The regulation of OmpF expression occurs at both the transcriptional and the translational levels. The osmosensitive two-component regulatory system OmpR/EnvZ modulates ompF transcriptional levels by defining the phosphorylation state of its regulator, OmpR (45). On the other hand, the antisense RNA MicF down-regulates OmpF expression, blocking its translation by forming a duplex with the ribosomal binding site of OmpF mRNA and possibly destabilizing this mRNA as well (4).

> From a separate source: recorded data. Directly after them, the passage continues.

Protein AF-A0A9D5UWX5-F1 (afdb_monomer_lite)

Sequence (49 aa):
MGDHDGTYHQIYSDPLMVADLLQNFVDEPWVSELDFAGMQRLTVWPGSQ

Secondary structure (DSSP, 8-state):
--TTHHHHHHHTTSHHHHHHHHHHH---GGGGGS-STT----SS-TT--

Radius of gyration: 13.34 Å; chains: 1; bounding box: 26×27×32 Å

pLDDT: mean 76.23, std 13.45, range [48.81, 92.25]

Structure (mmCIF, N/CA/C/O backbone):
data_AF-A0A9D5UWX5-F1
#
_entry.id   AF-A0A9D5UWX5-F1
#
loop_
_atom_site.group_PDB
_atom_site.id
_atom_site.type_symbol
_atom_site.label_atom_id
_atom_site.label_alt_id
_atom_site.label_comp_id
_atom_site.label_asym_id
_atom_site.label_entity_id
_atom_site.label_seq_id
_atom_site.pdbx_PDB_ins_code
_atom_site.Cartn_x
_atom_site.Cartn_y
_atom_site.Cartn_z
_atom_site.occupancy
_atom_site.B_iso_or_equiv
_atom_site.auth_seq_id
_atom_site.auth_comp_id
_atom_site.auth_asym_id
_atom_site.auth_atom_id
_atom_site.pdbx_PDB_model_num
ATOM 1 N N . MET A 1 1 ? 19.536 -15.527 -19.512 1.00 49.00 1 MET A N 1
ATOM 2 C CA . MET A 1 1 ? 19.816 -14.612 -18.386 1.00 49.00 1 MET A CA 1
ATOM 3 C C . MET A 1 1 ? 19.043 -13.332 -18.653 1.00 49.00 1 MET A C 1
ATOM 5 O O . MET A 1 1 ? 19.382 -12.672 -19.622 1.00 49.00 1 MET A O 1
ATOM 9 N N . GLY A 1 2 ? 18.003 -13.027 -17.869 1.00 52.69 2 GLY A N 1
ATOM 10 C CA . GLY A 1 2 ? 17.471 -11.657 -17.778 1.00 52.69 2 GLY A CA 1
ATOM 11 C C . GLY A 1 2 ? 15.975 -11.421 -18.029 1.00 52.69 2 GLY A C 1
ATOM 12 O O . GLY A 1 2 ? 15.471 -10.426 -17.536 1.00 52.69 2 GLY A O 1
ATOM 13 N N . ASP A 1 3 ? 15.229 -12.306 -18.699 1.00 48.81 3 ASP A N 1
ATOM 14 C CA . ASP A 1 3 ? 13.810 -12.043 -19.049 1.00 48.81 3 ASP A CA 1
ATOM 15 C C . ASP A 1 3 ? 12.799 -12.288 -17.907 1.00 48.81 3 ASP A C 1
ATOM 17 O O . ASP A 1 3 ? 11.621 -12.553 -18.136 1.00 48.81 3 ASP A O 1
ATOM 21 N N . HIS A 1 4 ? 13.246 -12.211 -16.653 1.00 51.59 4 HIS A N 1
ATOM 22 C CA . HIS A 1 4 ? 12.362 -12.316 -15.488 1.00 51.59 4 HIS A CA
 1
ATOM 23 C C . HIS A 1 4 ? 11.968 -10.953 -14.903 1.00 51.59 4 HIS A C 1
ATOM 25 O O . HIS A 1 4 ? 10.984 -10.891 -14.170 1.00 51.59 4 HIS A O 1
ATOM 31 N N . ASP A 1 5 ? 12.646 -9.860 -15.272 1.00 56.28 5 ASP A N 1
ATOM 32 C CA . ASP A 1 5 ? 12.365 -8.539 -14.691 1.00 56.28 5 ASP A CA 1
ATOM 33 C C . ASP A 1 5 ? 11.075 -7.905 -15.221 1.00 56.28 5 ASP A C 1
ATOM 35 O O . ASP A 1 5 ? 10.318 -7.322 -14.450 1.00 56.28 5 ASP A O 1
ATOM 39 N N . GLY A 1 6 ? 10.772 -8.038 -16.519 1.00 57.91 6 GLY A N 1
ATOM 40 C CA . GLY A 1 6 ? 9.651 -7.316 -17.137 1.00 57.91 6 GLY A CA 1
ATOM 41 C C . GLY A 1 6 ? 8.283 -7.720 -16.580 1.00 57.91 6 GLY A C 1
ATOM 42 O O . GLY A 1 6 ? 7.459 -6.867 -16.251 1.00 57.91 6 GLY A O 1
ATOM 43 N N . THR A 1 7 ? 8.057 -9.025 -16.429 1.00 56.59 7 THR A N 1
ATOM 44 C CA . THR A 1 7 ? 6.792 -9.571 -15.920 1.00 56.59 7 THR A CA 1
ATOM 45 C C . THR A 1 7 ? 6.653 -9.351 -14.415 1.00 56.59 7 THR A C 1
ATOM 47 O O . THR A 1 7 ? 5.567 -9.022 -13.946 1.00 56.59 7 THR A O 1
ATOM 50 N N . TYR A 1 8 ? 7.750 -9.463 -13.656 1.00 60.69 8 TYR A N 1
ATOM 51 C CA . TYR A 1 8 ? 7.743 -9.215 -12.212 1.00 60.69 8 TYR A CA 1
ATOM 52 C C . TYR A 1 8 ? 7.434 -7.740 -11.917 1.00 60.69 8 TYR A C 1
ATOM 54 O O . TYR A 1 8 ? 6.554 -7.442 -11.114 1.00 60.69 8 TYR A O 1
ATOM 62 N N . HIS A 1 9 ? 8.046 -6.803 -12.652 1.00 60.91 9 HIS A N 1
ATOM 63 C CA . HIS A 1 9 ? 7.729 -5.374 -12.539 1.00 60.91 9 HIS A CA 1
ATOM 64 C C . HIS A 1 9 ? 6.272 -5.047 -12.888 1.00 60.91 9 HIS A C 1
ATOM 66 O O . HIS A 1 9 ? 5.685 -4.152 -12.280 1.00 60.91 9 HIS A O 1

The transcriptional levels of micF RNA have been demonstrated to be controlled in response to multiple environmental parameters via different regulatory pathways: SoxRS (in response to oxidative stress agents), MarRAB (induced by antibiotics, sodium salicylate, oxidative agents, and phenolic compounds), OmpR/EnvZ (responsive to osmotic changes), the leucine-responsive Lrp (up-regulated under nutrient limitation), and other less characterized mechanisms like those activated by environmental temperature changes or mediated by the DNA-binding regulator Rob (41).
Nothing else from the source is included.